Exercise aim:
Only those lines in the data below from the line containing "ATOM 270 N N" through the line containing "ATOM 282 O O", both included, should be restated word for word.

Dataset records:
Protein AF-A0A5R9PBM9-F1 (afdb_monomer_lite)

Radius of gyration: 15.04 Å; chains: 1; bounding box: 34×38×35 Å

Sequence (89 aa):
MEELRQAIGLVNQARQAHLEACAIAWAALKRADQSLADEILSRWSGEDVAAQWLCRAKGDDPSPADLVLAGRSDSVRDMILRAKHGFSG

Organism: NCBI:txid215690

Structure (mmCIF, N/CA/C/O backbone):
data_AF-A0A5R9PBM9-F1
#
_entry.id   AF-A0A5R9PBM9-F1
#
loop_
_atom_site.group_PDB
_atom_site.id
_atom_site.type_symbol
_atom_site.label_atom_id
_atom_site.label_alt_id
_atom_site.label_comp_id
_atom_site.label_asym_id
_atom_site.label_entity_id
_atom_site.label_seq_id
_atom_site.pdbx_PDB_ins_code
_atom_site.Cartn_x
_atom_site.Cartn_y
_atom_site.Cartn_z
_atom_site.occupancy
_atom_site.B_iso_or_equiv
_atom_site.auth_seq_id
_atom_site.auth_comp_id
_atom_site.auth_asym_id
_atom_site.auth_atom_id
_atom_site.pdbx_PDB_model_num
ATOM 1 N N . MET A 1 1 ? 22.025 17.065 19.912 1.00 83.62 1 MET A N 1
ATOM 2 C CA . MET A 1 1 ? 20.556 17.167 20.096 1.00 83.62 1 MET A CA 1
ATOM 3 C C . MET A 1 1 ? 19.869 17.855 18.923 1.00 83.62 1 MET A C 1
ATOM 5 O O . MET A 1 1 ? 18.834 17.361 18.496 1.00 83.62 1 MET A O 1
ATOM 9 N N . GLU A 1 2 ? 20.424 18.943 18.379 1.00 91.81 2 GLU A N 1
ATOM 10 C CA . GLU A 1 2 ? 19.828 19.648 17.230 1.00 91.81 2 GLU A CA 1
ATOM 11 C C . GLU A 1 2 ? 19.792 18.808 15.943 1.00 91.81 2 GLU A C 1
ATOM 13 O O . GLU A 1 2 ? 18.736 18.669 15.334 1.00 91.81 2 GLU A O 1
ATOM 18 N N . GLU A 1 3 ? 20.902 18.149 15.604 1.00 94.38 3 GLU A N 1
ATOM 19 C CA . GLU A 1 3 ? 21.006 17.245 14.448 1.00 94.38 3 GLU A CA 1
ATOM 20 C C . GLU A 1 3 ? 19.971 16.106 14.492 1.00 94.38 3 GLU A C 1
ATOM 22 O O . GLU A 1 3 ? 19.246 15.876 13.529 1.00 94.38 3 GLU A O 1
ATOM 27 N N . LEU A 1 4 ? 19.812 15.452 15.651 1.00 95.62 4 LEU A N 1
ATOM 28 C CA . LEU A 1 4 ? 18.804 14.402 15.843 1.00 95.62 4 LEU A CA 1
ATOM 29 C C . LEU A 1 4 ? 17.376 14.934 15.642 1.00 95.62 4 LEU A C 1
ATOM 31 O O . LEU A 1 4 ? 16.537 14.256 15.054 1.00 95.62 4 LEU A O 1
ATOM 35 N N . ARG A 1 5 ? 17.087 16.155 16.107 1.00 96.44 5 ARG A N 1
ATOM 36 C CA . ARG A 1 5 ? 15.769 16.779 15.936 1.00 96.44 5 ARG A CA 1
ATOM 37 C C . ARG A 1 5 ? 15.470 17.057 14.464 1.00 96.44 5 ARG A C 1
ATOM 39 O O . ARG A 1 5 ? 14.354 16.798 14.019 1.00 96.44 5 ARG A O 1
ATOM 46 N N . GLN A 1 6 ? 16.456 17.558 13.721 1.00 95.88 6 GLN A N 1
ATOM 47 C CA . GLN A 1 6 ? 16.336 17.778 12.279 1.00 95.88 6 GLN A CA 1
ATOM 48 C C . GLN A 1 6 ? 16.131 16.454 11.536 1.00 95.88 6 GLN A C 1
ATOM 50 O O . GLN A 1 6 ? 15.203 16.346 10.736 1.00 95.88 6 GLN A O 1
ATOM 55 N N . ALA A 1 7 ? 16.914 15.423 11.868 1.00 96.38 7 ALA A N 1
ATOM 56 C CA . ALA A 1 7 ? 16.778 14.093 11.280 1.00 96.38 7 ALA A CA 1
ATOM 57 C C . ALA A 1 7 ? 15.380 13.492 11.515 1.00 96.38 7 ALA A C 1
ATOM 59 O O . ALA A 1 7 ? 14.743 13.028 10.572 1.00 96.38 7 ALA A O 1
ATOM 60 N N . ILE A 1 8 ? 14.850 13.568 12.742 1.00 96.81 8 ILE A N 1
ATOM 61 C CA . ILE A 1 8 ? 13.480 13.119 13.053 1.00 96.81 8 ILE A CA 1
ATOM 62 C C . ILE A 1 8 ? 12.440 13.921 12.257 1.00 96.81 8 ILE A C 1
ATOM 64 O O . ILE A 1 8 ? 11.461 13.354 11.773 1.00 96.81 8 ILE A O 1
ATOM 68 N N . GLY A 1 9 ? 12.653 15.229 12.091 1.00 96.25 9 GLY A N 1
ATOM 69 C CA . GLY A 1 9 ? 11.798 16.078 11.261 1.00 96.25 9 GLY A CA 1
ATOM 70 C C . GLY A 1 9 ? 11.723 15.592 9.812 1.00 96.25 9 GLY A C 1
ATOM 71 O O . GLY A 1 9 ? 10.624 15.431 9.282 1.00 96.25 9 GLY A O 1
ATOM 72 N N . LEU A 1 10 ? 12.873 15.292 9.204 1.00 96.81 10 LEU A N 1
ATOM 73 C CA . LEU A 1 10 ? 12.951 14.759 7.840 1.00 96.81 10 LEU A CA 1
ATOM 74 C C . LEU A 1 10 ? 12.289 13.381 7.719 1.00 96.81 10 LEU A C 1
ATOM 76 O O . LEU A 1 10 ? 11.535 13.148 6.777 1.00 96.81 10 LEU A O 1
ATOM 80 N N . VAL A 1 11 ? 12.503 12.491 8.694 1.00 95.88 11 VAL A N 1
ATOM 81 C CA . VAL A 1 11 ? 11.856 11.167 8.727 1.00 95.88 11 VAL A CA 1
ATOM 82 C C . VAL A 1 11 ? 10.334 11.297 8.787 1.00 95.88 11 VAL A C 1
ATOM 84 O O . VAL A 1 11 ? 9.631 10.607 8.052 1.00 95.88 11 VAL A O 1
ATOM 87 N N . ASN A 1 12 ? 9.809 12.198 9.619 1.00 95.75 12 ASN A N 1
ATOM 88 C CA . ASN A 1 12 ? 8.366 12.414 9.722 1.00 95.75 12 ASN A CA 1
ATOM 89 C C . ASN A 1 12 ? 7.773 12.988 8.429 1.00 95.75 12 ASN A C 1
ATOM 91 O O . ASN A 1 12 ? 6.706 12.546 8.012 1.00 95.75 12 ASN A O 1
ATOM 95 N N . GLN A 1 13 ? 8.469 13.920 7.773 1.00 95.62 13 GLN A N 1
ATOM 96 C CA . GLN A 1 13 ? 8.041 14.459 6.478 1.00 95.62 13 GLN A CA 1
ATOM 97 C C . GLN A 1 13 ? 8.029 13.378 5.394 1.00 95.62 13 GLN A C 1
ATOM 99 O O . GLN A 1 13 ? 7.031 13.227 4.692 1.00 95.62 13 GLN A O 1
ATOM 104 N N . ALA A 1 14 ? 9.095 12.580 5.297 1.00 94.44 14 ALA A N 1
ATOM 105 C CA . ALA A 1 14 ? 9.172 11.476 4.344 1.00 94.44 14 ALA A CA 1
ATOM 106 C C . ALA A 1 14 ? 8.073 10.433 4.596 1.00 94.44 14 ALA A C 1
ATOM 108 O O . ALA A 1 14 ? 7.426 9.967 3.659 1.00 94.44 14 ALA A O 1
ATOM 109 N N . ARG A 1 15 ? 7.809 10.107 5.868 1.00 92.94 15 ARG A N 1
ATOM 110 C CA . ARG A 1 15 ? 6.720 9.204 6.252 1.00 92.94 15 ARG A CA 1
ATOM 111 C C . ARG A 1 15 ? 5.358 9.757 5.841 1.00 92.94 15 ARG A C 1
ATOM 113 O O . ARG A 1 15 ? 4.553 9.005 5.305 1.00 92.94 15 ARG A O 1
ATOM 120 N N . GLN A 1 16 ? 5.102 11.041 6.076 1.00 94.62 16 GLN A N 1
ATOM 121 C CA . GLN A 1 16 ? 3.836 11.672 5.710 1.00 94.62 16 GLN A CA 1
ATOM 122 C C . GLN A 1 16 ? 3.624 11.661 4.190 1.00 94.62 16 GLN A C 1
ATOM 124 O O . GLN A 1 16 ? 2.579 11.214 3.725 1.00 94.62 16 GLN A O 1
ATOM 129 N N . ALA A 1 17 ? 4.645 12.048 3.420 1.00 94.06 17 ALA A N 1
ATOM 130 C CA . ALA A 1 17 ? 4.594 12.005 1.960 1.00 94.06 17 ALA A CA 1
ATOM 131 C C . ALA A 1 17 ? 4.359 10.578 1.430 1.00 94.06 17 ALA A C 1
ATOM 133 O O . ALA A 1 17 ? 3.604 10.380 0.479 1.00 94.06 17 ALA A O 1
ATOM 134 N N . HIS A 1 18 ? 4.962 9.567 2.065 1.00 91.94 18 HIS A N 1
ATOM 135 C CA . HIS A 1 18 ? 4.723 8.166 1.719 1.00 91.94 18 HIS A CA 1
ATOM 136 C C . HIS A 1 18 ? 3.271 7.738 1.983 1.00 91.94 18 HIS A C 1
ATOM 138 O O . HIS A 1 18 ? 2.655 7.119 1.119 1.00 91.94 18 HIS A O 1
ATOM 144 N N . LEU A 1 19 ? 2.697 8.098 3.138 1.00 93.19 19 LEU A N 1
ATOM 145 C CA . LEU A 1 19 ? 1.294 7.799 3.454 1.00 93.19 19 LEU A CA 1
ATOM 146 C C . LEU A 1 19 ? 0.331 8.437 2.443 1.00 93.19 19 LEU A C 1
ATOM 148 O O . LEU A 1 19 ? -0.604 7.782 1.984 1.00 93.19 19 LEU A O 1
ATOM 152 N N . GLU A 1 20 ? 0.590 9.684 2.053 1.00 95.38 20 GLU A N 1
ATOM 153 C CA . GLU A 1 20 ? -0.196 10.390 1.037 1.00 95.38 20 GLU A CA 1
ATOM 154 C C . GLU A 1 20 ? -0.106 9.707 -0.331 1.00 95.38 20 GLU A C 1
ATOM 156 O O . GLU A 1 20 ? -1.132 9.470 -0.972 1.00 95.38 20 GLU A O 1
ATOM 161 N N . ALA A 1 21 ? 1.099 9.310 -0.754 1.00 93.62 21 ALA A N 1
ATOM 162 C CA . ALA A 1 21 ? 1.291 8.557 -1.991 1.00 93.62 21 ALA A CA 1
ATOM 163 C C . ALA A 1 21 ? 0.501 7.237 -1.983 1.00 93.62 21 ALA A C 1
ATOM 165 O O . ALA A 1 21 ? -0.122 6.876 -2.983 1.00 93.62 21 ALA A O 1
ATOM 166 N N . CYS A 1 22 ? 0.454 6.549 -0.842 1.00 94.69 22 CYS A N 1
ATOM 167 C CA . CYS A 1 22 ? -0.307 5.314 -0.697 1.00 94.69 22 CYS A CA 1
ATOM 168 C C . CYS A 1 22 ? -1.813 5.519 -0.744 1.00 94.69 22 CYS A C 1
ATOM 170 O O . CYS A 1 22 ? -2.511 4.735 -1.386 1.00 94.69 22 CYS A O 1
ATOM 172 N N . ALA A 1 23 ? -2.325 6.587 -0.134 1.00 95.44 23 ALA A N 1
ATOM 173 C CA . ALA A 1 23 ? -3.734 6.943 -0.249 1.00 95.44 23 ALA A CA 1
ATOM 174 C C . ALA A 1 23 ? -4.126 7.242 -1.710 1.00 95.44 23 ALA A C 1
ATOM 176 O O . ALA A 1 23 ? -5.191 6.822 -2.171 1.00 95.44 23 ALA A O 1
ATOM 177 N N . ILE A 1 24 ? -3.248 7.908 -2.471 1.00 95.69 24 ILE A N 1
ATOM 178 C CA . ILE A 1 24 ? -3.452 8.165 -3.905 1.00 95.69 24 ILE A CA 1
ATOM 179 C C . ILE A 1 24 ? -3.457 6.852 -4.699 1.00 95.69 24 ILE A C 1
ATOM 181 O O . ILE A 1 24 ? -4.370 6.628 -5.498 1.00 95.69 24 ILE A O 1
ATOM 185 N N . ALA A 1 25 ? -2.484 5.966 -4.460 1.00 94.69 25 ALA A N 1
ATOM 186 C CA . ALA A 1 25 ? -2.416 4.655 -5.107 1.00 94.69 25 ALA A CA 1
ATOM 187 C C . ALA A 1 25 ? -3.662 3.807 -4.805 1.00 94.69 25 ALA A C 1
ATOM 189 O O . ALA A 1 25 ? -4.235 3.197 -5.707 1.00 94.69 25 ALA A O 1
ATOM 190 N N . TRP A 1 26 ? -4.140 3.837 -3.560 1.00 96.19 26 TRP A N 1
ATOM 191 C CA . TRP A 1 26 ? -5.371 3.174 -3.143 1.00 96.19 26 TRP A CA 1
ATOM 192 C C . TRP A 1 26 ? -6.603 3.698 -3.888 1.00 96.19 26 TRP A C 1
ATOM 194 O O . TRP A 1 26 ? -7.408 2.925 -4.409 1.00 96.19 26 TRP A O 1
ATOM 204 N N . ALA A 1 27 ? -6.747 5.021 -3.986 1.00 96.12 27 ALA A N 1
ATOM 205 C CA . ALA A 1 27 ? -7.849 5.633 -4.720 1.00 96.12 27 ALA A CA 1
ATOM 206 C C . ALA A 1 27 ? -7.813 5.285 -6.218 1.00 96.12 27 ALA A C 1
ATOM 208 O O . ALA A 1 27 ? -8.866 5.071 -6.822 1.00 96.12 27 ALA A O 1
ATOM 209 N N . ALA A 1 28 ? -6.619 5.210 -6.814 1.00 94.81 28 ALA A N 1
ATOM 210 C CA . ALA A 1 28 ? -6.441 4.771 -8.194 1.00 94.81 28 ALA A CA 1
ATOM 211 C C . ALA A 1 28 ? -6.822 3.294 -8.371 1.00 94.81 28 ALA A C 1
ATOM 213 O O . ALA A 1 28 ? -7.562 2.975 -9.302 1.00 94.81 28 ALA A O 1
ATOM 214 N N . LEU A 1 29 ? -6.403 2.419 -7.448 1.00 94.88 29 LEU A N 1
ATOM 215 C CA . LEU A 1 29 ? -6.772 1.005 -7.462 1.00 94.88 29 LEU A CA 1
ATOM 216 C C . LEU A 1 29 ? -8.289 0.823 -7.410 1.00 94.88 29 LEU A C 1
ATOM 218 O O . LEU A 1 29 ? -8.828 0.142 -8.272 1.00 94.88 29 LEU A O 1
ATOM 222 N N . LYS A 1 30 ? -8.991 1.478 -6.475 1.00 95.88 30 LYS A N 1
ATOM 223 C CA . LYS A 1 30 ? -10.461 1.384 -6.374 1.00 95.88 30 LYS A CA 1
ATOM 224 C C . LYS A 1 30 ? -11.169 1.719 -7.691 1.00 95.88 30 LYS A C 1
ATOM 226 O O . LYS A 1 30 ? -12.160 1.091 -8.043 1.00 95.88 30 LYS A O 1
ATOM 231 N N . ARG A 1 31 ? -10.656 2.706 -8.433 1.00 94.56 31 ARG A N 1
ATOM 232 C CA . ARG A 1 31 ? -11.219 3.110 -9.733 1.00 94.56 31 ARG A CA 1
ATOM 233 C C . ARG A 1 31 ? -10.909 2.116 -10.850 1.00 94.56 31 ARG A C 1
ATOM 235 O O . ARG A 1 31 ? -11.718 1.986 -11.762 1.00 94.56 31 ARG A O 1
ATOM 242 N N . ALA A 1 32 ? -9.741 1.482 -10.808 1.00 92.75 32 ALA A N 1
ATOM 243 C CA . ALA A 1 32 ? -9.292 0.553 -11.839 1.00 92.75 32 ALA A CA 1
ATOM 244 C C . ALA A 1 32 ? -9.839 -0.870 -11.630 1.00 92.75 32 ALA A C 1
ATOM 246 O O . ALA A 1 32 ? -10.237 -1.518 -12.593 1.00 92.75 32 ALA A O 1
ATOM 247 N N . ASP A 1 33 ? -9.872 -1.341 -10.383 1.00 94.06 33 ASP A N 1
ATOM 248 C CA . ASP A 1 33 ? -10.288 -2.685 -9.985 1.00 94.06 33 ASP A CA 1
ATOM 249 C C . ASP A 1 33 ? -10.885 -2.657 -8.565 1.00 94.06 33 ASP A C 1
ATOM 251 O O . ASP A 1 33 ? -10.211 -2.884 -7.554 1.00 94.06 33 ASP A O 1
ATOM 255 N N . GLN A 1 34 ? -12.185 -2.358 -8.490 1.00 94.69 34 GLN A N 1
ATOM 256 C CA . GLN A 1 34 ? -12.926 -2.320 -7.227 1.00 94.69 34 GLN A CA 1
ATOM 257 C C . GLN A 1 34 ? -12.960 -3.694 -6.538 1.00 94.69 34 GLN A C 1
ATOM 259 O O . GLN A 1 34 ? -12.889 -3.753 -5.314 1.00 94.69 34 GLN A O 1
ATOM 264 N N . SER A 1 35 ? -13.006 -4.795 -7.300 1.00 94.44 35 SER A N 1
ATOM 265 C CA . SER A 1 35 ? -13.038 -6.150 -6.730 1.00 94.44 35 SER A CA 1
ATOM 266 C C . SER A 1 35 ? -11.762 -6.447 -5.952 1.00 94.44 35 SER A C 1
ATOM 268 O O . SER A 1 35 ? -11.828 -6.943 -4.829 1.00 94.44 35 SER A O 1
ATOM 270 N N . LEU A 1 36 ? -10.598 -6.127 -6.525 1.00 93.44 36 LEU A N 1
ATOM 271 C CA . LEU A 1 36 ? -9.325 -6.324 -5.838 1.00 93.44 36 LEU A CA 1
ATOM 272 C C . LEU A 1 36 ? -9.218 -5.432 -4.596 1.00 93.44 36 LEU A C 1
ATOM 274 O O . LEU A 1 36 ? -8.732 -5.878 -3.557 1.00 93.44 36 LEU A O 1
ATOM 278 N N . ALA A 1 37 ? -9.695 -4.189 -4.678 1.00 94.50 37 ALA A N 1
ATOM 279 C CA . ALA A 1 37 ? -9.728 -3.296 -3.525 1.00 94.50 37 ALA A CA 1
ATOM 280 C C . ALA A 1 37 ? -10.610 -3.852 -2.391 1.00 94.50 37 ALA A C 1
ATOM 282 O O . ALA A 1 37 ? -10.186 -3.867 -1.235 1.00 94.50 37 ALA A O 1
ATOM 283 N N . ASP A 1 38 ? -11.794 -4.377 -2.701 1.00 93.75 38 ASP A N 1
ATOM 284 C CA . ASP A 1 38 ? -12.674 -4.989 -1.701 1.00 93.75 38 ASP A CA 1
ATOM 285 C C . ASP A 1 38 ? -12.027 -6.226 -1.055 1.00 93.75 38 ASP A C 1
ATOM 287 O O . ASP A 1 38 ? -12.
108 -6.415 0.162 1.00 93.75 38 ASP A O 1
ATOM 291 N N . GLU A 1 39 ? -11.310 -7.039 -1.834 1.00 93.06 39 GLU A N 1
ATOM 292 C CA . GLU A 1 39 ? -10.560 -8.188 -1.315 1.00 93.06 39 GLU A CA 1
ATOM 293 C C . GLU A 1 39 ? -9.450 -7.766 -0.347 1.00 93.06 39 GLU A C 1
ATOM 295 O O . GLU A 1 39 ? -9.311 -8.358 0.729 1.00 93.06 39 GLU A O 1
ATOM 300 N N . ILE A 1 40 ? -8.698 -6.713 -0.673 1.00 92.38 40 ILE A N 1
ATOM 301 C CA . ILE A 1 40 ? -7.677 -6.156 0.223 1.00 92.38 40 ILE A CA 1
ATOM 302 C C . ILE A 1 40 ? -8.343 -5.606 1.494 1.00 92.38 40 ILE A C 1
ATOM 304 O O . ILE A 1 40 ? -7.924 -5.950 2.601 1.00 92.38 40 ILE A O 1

...

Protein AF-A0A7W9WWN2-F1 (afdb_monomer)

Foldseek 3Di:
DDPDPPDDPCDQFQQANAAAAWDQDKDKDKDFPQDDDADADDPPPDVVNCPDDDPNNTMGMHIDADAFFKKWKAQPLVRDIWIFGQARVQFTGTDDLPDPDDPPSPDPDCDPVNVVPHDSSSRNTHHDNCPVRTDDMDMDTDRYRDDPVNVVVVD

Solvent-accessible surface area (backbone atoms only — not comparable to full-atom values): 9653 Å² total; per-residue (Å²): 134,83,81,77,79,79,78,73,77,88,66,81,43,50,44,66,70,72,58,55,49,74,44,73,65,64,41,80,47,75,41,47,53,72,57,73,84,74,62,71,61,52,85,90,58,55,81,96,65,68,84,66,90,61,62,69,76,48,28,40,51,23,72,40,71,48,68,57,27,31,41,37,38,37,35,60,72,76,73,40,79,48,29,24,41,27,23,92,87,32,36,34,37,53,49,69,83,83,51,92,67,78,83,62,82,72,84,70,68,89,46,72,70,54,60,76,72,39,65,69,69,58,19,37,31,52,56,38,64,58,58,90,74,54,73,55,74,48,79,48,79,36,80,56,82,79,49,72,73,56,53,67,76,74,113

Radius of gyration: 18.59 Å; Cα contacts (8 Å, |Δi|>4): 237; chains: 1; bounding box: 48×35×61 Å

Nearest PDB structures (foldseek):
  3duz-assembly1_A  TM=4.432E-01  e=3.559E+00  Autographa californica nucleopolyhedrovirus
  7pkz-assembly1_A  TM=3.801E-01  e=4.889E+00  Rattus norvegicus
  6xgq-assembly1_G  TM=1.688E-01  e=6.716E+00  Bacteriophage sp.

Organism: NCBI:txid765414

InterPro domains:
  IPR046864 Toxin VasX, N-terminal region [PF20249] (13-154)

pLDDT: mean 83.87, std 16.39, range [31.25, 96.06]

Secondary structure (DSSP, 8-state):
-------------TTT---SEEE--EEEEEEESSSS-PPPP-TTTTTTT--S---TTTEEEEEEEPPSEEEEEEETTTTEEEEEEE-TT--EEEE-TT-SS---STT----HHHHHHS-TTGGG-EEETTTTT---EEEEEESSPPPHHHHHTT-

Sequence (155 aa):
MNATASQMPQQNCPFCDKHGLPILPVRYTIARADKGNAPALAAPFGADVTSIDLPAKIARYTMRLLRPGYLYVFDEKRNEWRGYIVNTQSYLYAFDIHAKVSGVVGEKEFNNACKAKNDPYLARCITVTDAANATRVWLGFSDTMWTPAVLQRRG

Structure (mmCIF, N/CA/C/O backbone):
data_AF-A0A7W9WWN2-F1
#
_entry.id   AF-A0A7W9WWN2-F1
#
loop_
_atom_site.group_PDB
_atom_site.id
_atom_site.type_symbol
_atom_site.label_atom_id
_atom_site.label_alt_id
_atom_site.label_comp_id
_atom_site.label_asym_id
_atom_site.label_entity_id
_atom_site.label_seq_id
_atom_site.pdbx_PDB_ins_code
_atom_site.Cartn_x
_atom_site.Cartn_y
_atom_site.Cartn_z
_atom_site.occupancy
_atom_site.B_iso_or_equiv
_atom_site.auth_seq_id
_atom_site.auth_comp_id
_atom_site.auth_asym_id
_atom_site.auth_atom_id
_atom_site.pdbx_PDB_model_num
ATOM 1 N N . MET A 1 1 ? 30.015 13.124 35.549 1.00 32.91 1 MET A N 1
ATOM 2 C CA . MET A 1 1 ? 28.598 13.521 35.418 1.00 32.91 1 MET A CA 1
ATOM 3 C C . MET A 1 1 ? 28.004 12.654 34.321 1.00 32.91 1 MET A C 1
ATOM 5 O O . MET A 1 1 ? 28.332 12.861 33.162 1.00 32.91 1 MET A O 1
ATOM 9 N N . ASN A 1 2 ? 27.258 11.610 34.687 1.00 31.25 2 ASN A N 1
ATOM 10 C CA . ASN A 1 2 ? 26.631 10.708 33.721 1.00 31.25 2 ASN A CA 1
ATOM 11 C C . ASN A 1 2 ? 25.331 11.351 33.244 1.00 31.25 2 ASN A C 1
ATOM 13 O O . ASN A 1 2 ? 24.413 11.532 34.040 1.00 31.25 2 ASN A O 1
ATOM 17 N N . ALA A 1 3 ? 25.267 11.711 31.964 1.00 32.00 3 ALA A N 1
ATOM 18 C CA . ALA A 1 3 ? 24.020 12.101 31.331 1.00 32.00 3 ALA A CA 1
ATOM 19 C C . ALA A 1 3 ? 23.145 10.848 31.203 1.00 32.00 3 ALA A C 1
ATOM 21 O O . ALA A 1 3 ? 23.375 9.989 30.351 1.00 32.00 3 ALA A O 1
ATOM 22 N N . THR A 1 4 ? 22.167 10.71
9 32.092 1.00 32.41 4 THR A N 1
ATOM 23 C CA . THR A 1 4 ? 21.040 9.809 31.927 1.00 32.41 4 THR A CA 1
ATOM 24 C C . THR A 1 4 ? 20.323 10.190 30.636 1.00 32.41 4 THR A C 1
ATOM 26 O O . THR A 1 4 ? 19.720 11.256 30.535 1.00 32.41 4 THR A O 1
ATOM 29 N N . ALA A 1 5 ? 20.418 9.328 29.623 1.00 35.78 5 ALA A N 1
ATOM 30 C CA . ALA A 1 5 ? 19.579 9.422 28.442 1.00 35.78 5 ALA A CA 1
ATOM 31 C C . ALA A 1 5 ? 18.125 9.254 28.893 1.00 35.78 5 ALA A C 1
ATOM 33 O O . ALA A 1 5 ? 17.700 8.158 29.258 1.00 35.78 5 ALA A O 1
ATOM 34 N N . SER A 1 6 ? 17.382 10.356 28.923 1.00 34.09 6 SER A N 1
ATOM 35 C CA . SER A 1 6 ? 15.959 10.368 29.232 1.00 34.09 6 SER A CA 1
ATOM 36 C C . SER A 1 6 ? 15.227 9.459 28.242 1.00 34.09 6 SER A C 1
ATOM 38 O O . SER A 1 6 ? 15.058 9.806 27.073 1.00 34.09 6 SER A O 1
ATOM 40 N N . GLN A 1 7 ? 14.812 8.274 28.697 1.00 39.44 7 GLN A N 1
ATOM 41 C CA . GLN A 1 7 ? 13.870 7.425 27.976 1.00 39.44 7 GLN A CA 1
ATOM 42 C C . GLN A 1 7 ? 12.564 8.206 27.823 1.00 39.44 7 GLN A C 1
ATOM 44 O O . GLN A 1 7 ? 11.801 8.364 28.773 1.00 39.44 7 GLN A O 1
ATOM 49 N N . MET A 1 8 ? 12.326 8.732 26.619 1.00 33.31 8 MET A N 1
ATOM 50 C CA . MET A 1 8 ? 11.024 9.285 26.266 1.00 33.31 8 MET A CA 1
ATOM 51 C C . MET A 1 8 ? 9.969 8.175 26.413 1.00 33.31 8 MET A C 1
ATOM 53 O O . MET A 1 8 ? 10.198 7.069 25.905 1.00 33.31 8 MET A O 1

Solution for this problem:
ATOM 270 N N . LEU A 1 36 ? -10.598 -6.127 -6.525 1.00 93.44 36 LEU A N 1
ATOM 271 C CA . LEU A 1 36 ? -9.325 -6.324 -5.838 1.00 93.44 36 LEU A CA 1
ATOM 272 C C . LEU A 1 36 ? -9.218 -5.432 -4.596 1.00 93.44 36 LEU A C 1
ATOM 274 O O . LEU A 1 36 ? -8.732 -5.878 -3.557 1.00 93.44 36 LEU A O 1
ATOM 278 N N . ALA A 1 37 ? -9.695 -4.189 -4.678 1.00 94.50 37 ALA A N 1
ATOM 279 C CA . ALA A 1 37 ? -9.728 -3.296 -3.525 1.00 94.50 37 ALA A CA 1
ATOM 280 C C . ALA A 1 37 ? -10.610 -3.852 -2.391 1.00 94.50 37 ALA A C 1
ATOM 282 O O . ALA A 1 37 ? -10.186 -3.867 -1.235 1.00 94.50 37 ALA A O 1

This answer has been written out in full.